ANCONA- Una ripartenza a rilento. Tra mascherine, guanti, disinfettanti, sanificazione e ingressi contingentati, gli esercizi commerciali hanno finalmente potuto riprendere il lavoro dopo oltre due mesi di stop a causa dell’emergenza sanitaria. Le cose però non sembrano essere iniziate con il piede giusto, il timore del Coronavirus frena le attività. Siamo andati in centro ad Ancona per sentire le opinioni di ristoratori, baristi, parrucchieri e ambulanti.
«La ripresa è stata lentissima, per adesso non si può nemmeno dire una ripresa perché lavoriamo al 10% rispetto ai normali ritmi e alle statistiche degli anni precedenti. Speriamo che si muova qualcosa, molto dipende dal coraggio delle persone di uscire – afferma Fabrizio Boari, Cremeria Rosa -. Si deve cambiare il messaggio e tranquillizzare la cittadinanza che può andare a prendere un caffè, una pizza, ovviamente con le dovute precauzioni e distanze. Altrimenti noi che cosa stiamo aperti a fare? Mi chiamano clienti per chiedermi se possono venire a prendere un gelato, ciò significa che ancora c’è molta confusione. Per quanto riguarda il ristorante, a pranzo qualcosina facciamo perché c’è gente che lavora in centro. La sera Ancona è una città semi deserta. Probabilmente siamo la categoria più colpita, abbiamo delle normative stringenti ma spero che nelle prossime settimane vengano allentate. Ci sono giornate in cui converrebbe stare chiusi, non c’è clientela… È questo che preoccupa».
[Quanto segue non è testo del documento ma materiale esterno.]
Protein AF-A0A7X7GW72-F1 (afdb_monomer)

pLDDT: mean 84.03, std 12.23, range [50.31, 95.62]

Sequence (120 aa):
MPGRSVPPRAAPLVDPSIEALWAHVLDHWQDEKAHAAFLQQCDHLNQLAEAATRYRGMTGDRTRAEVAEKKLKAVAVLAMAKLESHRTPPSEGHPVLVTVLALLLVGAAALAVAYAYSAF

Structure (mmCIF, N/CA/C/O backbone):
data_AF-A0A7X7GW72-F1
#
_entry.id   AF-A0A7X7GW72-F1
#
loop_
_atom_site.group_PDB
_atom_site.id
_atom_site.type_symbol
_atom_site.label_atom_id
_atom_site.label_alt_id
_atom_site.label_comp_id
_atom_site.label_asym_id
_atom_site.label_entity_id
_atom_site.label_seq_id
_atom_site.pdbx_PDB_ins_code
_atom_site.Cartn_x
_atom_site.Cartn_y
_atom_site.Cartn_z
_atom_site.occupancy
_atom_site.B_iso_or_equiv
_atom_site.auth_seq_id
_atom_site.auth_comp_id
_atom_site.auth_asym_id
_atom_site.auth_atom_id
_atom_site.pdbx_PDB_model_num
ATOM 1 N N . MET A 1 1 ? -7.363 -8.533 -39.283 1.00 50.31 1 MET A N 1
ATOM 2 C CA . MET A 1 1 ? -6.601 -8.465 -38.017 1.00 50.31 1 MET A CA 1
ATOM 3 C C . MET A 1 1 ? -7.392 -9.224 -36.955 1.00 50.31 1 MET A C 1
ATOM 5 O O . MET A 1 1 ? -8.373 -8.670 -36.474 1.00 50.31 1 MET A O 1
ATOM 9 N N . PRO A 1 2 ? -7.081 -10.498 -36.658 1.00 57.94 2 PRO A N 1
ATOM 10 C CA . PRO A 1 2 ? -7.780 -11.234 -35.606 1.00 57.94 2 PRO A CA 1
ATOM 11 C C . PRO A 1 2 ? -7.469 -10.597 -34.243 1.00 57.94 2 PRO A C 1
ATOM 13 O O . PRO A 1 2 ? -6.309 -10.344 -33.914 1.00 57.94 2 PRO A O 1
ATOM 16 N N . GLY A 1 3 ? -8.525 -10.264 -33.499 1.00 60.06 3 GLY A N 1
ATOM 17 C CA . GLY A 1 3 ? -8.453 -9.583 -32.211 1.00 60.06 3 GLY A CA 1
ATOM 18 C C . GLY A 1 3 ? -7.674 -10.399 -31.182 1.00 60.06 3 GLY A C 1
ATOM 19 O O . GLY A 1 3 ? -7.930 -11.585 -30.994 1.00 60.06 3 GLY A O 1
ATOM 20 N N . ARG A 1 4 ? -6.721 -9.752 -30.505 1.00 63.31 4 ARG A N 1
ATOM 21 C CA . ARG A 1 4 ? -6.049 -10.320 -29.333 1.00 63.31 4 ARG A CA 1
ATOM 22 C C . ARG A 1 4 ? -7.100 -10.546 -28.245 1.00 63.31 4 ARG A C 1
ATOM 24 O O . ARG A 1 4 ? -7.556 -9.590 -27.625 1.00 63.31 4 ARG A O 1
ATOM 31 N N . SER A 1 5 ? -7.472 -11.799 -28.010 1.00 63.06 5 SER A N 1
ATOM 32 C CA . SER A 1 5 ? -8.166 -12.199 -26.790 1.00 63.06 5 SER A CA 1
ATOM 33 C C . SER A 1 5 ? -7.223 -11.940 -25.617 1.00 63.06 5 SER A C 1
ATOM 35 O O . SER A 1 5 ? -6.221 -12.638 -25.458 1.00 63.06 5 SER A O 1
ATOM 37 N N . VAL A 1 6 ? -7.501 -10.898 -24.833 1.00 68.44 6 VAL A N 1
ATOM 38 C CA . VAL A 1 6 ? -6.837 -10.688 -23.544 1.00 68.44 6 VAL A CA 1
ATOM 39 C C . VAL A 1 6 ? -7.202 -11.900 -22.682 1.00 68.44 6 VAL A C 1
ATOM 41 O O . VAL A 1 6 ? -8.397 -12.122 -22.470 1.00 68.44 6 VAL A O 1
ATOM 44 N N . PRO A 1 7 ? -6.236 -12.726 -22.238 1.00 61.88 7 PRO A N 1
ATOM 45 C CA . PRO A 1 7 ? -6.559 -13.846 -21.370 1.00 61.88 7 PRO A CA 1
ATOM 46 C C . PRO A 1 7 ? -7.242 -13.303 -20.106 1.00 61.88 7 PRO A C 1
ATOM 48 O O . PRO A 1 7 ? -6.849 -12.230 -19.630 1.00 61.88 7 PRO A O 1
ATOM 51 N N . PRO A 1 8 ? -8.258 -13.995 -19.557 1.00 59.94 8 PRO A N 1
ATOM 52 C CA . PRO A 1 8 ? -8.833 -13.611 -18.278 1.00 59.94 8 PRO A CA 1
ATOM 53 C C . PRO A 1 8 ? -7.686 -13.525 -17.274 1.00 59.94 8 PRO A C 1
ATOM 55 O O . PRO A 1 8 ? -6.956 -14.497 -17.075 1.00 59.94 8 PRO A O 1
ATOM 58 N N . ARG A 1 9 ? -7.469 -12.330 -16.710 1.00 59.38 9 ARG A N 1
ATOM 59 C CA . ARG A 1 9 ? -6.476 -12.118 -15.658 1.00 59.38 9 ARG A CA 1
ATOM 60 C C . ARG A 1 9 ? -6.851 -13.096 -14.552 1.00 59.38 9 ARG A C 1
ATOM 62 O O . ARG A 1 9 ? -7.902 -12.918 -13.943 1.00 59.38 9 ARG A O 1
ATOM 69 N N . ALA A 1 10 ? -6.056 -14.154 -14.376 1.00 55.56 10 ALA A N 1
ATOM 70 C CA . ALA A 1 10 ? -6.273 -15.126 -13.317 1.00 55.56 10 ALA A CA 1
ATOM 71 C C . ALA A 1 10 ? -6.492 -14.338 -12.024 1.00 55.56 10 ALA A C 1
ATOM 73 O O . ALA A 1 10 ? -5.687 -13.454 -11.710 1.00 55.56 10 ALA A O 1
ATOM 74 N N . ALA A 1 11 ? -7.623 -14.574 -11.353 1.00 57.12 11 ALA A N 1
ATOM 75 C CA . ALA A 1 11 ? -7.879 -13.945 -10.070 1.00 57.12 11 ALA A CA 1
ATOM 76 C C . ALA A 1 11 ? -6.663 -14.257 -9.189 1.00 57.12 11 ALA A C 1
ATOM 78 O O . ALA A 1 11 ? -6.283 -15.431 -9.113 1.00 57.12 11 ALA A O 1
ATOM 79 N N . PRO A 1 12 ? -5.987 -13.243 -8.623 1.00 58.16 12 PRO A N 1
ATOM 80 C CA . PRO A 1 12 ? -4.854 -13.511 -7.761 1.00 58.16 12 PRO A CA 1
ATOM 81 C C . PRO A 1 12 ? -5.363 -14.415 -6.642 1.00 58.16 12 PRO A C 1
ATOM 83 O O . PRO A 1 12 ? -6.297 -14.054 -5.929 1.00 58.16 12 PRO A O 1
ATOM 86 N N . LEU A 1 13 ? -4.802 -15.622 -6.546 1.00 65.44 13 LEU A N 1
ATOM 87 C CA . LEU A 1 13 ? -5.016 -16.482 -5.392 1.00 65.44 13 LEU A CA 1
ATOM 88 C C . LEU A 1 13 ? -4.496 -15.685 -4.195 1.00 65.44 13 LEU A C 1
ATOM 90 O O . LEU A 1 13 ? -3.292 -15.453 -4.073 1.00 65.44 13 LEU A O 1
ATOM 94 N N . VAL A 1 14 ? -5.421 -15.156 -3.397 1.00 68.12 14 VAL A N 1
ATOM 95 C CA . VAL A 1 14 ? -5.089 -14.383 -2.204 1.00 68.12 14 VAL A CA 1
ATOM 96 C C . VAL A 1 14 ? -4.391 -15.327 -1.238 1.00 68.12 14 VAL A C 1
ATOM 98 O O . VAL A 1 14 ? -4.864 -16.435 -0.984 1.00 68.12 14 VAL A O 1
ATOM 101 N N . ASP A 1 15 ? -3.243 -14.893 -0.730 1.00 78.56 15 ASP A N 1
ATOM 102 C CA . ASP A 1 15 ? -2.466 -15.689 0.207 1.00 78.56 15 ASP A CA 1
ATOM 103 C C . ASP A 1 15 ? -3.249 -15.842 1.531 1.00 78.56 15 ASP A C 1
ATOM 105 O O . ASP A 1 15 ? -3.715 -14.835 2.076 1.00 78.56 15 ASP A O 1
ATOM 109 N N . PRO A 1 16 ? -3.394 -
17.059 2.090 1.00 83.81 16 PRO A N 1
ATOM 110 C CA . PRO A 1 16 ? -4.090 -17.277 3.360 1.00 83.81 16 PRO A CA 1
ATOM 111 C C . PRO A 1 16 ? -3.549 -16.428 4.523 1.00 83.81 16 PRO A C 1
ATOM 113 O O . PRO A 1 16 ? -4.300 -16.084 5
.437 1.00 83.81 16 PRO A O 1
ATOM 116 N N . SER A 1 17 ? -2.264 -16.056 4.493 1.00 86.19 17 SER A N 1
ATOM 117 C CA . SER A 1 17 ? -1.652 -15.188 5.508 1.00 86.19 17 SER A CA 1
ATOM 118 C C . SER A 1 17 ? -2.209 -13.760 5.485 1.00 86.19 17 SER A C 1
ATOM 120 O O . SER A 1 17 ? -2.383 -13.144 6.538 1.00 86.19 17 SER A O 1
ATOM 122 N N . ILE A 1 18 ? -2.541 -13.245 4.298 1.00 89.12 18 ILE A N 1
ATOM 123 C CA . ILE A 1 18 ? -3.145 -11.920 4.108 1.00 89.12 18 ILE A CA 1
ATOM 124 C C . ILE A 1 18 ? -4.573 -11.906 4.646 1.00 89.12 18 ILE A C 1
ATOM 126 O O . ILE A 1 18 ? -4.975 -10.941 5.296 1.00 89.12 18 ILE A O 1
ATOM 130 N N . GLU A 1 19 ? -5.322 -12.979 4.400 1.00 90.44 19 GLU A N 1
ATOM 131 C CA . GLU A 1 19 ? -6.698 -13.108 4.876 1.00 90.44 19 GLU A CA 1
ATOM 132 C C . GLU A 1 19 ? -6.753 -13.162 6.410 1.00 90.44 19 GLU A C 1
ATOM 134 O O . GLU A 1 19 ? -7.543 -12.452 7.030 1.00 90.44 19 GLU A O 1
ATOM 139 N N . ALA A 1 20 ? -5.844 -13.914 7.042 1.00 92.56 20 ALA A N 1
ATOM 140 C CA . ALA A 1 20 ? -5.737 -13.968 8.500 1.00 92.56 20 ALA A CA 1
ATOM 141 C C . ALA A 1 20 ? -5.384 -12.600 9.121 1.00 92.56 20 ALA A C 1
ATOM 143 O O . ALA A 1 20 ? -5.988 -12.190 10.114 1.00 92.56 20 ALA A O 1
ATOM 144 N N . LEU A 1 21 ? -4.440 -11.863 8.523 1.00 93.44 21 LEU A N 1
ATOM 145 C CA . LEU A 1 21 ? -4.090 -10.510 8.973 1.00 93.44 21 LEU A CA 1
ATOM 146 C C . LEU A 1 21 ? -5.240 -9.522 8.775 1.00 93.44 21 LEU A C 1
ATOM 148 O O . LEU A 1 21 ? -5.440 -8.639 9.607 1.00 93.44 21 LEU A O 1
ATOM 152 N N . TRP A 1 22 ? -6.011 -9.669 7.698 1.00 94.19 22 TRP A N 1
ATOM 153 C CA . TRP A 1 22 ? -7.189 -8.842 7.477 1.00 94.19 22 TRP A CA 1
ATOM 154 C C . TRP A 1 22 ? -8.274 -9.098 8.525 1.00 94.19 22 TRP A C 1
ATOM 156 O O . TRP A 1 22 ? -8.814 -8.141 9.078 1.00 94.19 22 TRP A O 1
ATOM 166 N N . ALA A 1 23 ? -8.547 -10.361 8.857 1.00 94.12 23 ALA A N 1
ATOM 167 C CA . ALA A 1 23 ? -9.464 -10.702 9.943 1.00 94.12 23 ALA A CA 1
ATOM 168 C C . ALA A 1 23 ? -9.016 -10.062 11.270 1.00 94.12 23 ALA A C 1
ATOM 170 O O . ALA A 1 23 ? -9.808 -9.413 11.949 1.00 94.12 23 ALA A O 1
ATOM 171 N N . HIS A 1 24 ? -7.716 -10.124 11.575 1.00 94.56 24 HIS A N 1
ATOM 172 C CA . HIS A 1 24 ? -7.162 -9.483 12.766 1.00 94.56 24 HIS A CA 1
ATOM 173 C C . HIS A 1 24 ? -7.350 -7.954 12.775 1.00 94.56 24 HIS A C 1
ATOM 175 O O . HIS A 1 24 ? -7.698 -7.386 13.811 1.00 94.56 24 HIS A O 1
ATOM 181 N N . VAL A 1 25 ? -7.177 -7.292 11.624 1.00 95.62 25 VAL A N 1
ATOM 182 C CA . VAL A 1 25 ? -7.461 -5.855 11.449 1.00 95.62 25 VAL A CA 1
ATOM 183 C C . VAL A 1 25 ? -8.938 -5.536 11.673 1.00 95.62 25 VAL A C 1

«Abbiamo iniziato molto lentamente perché ancora c’è molto timore, c’è molta paura. Questi due mesi e mezzo in casa che nessuno si aspettava hanno influenzato moltissimo il pubblico – commenta Flavio Zoppi, Tazza d’Oro -. Abbiamo sistemato il locale seguendo le linee guida: numero contingentato di clienti, abbiamo messo dei bolli per terra distanziati dal banco dove le persone attendono il proprio turno, in vari punti del locale abbiamo messo gel igienizzante e sanificante. Nessuno può avvicinarsi alla pasticceria, i clienti vengono serviti. Nei tavoli abbiamo messo delle paratie in plexiglass per separare le persone. In questo modo è dura portare avanti il lavoro».
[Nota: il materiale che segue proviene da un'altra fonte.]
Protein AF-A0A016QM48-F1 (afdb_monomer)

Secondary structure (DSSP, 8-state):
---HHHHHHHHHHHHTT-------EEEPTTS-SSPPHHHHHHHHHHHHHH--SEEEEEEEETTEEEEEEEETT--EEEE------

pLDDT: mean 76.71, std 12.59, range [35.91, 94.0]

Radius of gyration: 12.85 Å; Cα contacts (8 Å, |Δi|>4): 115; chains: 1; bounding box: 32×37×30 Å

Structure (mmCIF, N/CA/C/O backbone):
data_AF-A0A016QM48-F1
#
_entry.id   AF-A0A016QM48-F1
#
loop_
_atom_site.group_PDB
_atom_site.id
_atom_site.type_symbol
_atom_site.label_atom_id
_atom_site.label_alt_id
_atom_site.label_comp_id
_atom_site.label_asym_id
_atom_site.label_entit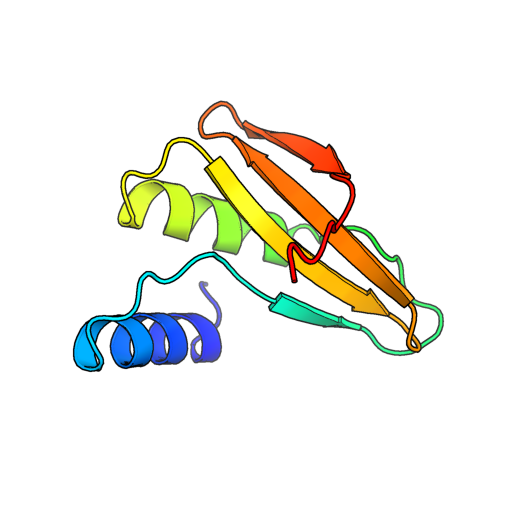y_id
_atom_site.label_seq_id
_atom_site.pdbx_PDB_ins_code
_atom_site.Cartn_x
_atom_site.Cartn_y
_atom_site.Cartn_z
_atom_site.occupancy
_atom_site.B_iso_or_equiv
_atom_site.auth_seq_id
_atom_site.auth_comp_id
_atom_site.auth_asym_id
_atom_site.auth_atom_id
_atom_site.pdbx_PDB_model_num
ATOM 1 N N . MET A 1 1 ? -1.576 16.075 -2.754 1.00 45.47 1 MET A N 1
ATOM 2 C CA . MET A 1 1 ? -3.026 16.090 -3.046 1.00 45.47 1 MET A CA 1
ATOM 3 C C . MET A 1 1 ? -3.358 14.631 -3.270 1.00 45.47 1 MET A C 1
ATOM 5 O O . MET A 1 1 ? -2.729 14.075 -4.158 1.00 45.47 1 MET A O 1
ATOM 9 N N . ALA A 1 2 ? -4.170 14.010 -2.411 1.00 52.94 2 ALA A N 1
ATOM 10 C CA . ALA A 1 2 ? -4.452 12.577 -2.515 1.00 52.94 2 ALA A CA 1
ATOM 11 C C . ALA A 1 2 ? -5.028 12.257 -3.902 1.00 52.94 2 ALA A C 1
ATOM 13 O O . ALA A 1 2 ? -5.848 13.038 -4.395 1.00 52.94 2 ALA A O 1
ATOM 14 N N . ASP A 1 3 ? -4.576 11.177 -4.542 1.00 58.47 3 ASP A N 1
ATOM 15 C CA . ASP A 1 3 ? -5.076 10.767 -5.858 1.00 58.47 3 ASP A CA 1
ATOM 16 C C . ASP A 1 3 ? -6.619 10.640 -5.825 1.00 58.47 3 ASP A C 1
ATOM 18 O O . ASP A 1 3 ? -7.160 9.864 -5.028 1.00 58.47 3 ASP A O 1
ATOM 22 N N . PRO A 1 4 ? -7.364 11.382 -6.669 1.00 64.94 4 PRO A N 1
ATOM 23 C CA . PRO A 1 4 ? -8.823 11.293 -6.735 1.00 64.94 4 PRO A CA 1
ATOM 24 C C . PRO A 1 4 ? -9.350 9.874 -6.994 1.00 64.94 4 PRO A C 1
ATOM 26 O O . PRO A 1 4 ? -10.449 9.539 -6.549 1.00 64.94 4 PRO A O 1
ATOM 29 N N . GLY A 1 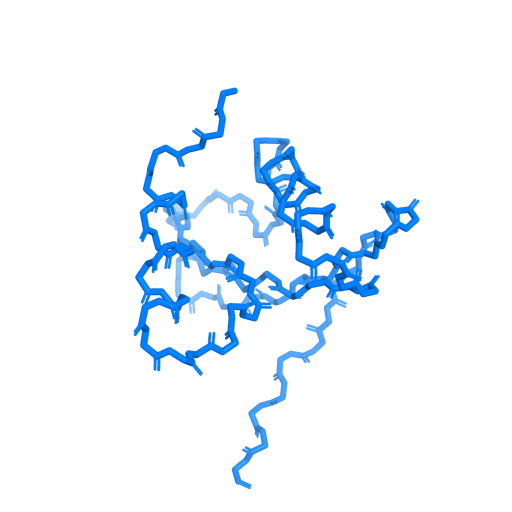5 ? -8.579 9.030 -7.688 1.00 64.69 5 GLY A N 1
ATOM 30 C CA . GLY A 1 5 ? -8.925 7.628 -7.912 1.00 64.69 5 GLY A CA 1
ATOM 31 C C . GLY A 1 5 ? -8.957 6.814 -6.616 1.00 64.69 5 GLY A C 1
ATOM 32 O O . GLY A 1 5 ? -9.812 5.942 -6.453 1.00 64.69 5 GLY A O 1
ATOM 33 N N . HIS A 1 6 ? -8.086 7.140 -5.660 1.00 62.25 6 HIS A N 1
ATOM 34 C CA . HIS A 1 6 ? -8.003 6.450 -4.375 1.00 62.25 6 HIS A CA 1
ATOM 35 C C . HIS A 1 6 ? -9.171 6.779 -3.448 1.00 62.25 6 HIS A C 1
ATOM 37 O O . HIS A 1 6 ? -9.741 5.871 -2.839 1.00 62.25 6 HIS A O 1
ATOM 43 N N . LEU A 1 7 ? -9.570 8.052 -3.374 1.00 68.25 7 LEU A N 1
ATOM 44 C CA . LEU A 1 7 ? -10.748 8.448 -2.598 1.00 68.25 7 LEU A CA 1
ATOM 45 C C . LEU A 1 7 ? -12.000 7.712 -3.101 1.00 68.25 7 LEU A C 1
ATOM 47 O O . LEU A 1 7 ? -12.727 7.116 -2.309 1.00 68.25 7 LEU A O 1
ATOM 51 N N . ALA A 1 8 ? -12.186 7.657 -4.422 1.00 70.62 8 ALA A N 1
ATOM 52 C CA . ALA A 1 8 ? -13.309 6.955 -5.036 1.00 70.62 8 ALA A CA 1
ATOM 53 C C . ALA A 1 8 ? -13.302 5.438 -4.750 1.00 70.62 8 ALA A C 1
ATOM 55 O O . ALA A 1 8 ? -14.356 4.841 -4.520 1.00 70.62 8 ALA A O 1
ATOM 56 N N . ALA A 1 9 ? -12.128 4.796 -4.741 1.00 65.94 9 ALA A N 1
ATOM 57 C CA . ALA A 1 9 ? -12.008 3.369 -4.437 1.00 65.94 9 ALA A CA 1
ATOM 58 C C . ALA A 1 9 ? -12.353 3.057 -2.970 1.00 65.94 9 ALA A C 1
ATOM 60 O O . ALA A 1 9 ? -13.071 2.089 -2.701 1.00 65.94 9 ALA A O 1
ATOM 61 N N . ALA A 1 10 ? -11.893 3.892 -2.032 1.00 69.06 10 ALA A N 1
ATOM 62 C CA . ALA A 1 10 ? -12.208 3.763 -0.611 1.00 69.06 10 ALA A CA 1
ATOM 63 C C . ALA A 1 10 ? -13.711 3.957 -0.337 1.00 69.06 10 ALA A C 1
ATOM 65 O O . ALA A 1 10 ? -14.315 3.158 0.381 1.00 69.06 10 ALA A O 1
ATOM 66 N N . GLU A 1 11 ? -14.335 4.963 -0.959 1.00 74.75 11 GLU A N 1
ATOM 67 C CA . GLU A 1 11 ? -15.784 5.194 -0.883 1.00 74.75 11 GLU A CA 1
ATOM 68 C C . GLU A 1 11 ? -16.583 4.000 -1.430 1.00 74.75 11 GLU A C 1
ATOM 70 O O . GLU A 1 11 ? -17.555 3.562 -0.810 1.00 74.75 11 GLU A O 1
ATOM 75 N N . CYS A 1 12 ? -16.149 3.420 -2.555 1.00 72.44 12 CYS A N 1
ATOM 76 C CA . CYS A 1 12 ? -16.778 2.237 -3.144 1.00 72.44 12 CYS A CA 1
ATOM 77 C C . CYS 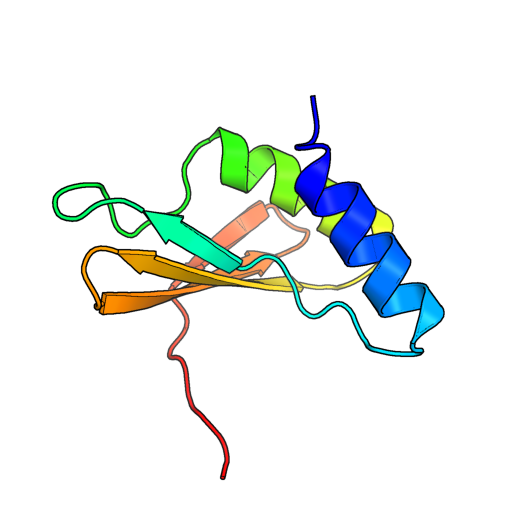A 1 12 ? -16.663 1.006 -2.230 1.00 72.44 12 CYS A C 1
ATOM 79 O O . CYS A 1 12 ? -17.655 0.313 -2.001 1.00 72.44 12 CYS A O 1
ATOM 81 N N . ALA A 1 13 ? -15.481 0.754 -1.657 1.00 66.00 13 ALA A N 1
ATOM 82 C CA . ALA A 1 13 ? -15.275 -0.346 -0.716 1.00 66.00 13 ALA A CA 1
ATOM 83 C C . ALA A 1 13 ? -16.172 -0.202 0.525 1.00 66.00 13 ALA A C 1
ATOM 85 O O . ALA A 1 13 ? -16.850 -1.157 0.911 1.00 66.00 13 ALA A O 1
ATOM 86 N N . ALA A 1 14 ? -16.250 1.009 1.090 1.00 72.19 14 ALA A N 1
ATOM 87 C CA . ALA A 1 14 ? -17.123 1.310 2.220 1.00 72.19 14 ALA A CA 1
ATOM 88 C C . ALA A 1 14 ? -18.607 1.081 1.882 1.00 72.19 14 ALA A C 1
ATOM 90 O O . ALA A 1 14 ? -19.325 0.457 2.665 1.00 72.19 14 ALA A O 1
ATOM 91 N N . ALA A 1 15 ? -19.061 1.515 0.700 1.00 79.25 15 ALA A N 1
ATOM 92 C CA . ALA A 1 15 ? -20.437 1.314 0.242 1.00 79.25 15 ALA A CA 1
ATOM 93 C C . ALA A 1 15 ? -20.815 -0.171 0.076 1.00 79.25 15 ALA A C 1
ATOM 95 O O . ALA A 1 15 ? -21.981 -0.528 0.235 1.00 79.25 15 ALA A O 1
ATOM 96 N N . GLN A 1 16 ? -19.841 -1.037 -0.213 1.00 75.19 16 GLN A N 1
ATOM 97 C CA . GLN A 1 16 ? -20.040 -2.481 -0.388 1.00 75.19 16 GLN A CA 1
ATOM 98 C C . GLN A 1 16 ? -19.869 -3.287 0.911 1.00 75.19 16 GLN A C 1
ATOM 100 O O . GLN A 1 16 ? -19.963 -4.515 0.896 1.00 75.19 16 GLN A O 1
ATOM 105 N N . GLY A 1 17 ? -19.593 -2.623 2.041 1.00 67.06 17 GLY A N 1
ATOM 106 C CA . GLY A 1 17 ? -19.264 -3.299 3.297 1.00 67.06 17 GLY A CA 1
ATOM 107 C C . GLY A 1 17 ? -17.958 -4.098 3.226 1.00 67.06 17 GLY A C 1
ATOM 108 O O . GLY A 1 17 ? -17.759 -5.027 4.009 1.00 67.06 17 GLY A O 1
ATOM 109 N N . TRP A 1 18 ? -17.078 -3.774 2.276 1.00 64.88 18 TRP A N 1
ATOM 110 C CA . TRP A 1 18 ? -15.760 -4.384 2.161 1.00 64.88 18 TRP A CA 1
ATOM 111 C C . TRP A 1 18 ? -14.777 -3.672 3.086 1.00 64.88 18 TRP A C 1
ATOM 113 O O . TRP A 1 18 ? -14.793 -2.449 3.225 1.00 64.88 18 TRP A O 1
ATOM 123 N N . GLY A 1 19 ? -13.879 -4.442 3.696 1.00 54.03 19 GLY A N 1
ATOM 124 C CA . GLY A 1 19 ? -12.691 -3.866 4.310 1.00 54.03 19 GLY A CA 1
ATOM 125 C C . GLY A 1 19 ? -11.769 -3.359 3.206 1.00 54.03 19 GLY A C 1
ATOM 126 O O . GLY A 1 19 ? -11.314 -4.150 2.382 1.00 54.03 19 GLY A O 1
ATOM 127 N N . TYR A 1 20 ? -11.495 -2.057 3.169 1.00 57.28 20 TYR A N 1
ATOM 128 C CA . TYR A 1 20 ? -10.435 -1.518 2.320 1.00 57.28 20 TYR A CA 1
ATOM 129 C C . TYR A 1 20 ? -9.086 -1.944 2.914 1.00 57.28 20 TYR A C 1
ATOM 131 O O . TYR A 1 20 ? -8.623 -1.367 3.896 1.00 57.28 20 TYR A O 1
ATOM 139 N N . LEU A 1 21 ? -8.503 -3.016 2.370 1.00 51.06 21 LEU A N 1
ATOM 140 C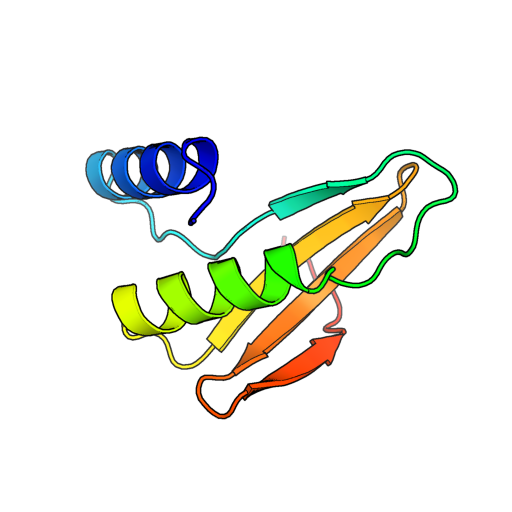 CA . LEU A 1 21 ? -7.284 -3.641 2.905 1.00 51.06 21 LEU A CA 1
ATOM 141 C C . LEU A 1 21 ? -6.001 -2.862 2.572 1.00 51.06 21 LEU A C 1
ATOM 143 O O . LEU A 1 21 ? -4.959 -3.126 3.169 1.00 51.06 21 LEU A O 1
ATOM 147 N N . GLY A 1 22 ? -6.082 -1.898 1.653 1.00 57.72 22 GLY A N 1
ATOM 148 C CA . GLY A 1 22 ? -4.966 -1.053 1.254 1.00 57.72 22 GLY A CA 1
ATOM 149 C C . GLY A 1 22 ? -5.006 -0.681 -0.223 1.00 57.72 22 GLY A C 1
ATOM 150 O O . GLY A 1 22 ? -5.942 -1.014 -0.953 1.00 57.72 22 GLY A O 1
ATOM 151 N N . TYR A 1 23 ? -3.973 0.038 -0.642 1.00 67.50 23 TYR A N 1
ATOM 152 C CA . TYR A 1 23 ? -3.756 0.452 -2.023 1.00 67.50 23 TYR A CA 1
ATOM 153 C C . TYR A 1 23 ? -3.177 -0.706 -2.826 1.00 67.50 23 TYR A C 1
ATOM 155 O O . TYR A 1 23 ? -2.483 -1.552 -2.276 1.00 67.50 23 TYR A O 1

«Abbiamo ripreso ma è dura, è tutto un cambiamento. Il lavoro non è più quello di prima – dichiara Sonia Brunella, parrucchieria Amoa -. Logicamente nel salone ci sono meno persone, la metà di prima, e dobbiamo sanificare le varie postazioni dove si siede la cliente. Già quando chiamano per prendere l’appuntamento spieghiamo alle clienti che devono indossare mascherina e guanti e aspettare che qualcuno le vada ad accogliere all’ingresso. Quando entrano facciamo indossare il camice monouso e mettere la borsa in una busta. Tutte queste operazioni implicano tempo. L’igiene comunque è importantissima: deve rassicurare il cliente e noi che lavoriamo. Per accontentare le richieste facciamo orario 8-20 e con le dipendenti ci siamo divise in squadre in modo che abbiamo 4 ragazze ogni turno. Al lavaggio abbiamo messo dei pannelli in plexiglass che appena possibile metteremo anche tra le sedute. Ho notato che c’è tanta voglia di bellezza. Prima le clienti venivano nel salone, ci abbracciavano, ci davano la mano. Adesso tutto questo non c’è più logicamente. Non si vede più nemmeno il nostro sorriso, ora sono gli occhi a parlare. Comunque, l’importante è aver ripreso poi piano piano si vedrà».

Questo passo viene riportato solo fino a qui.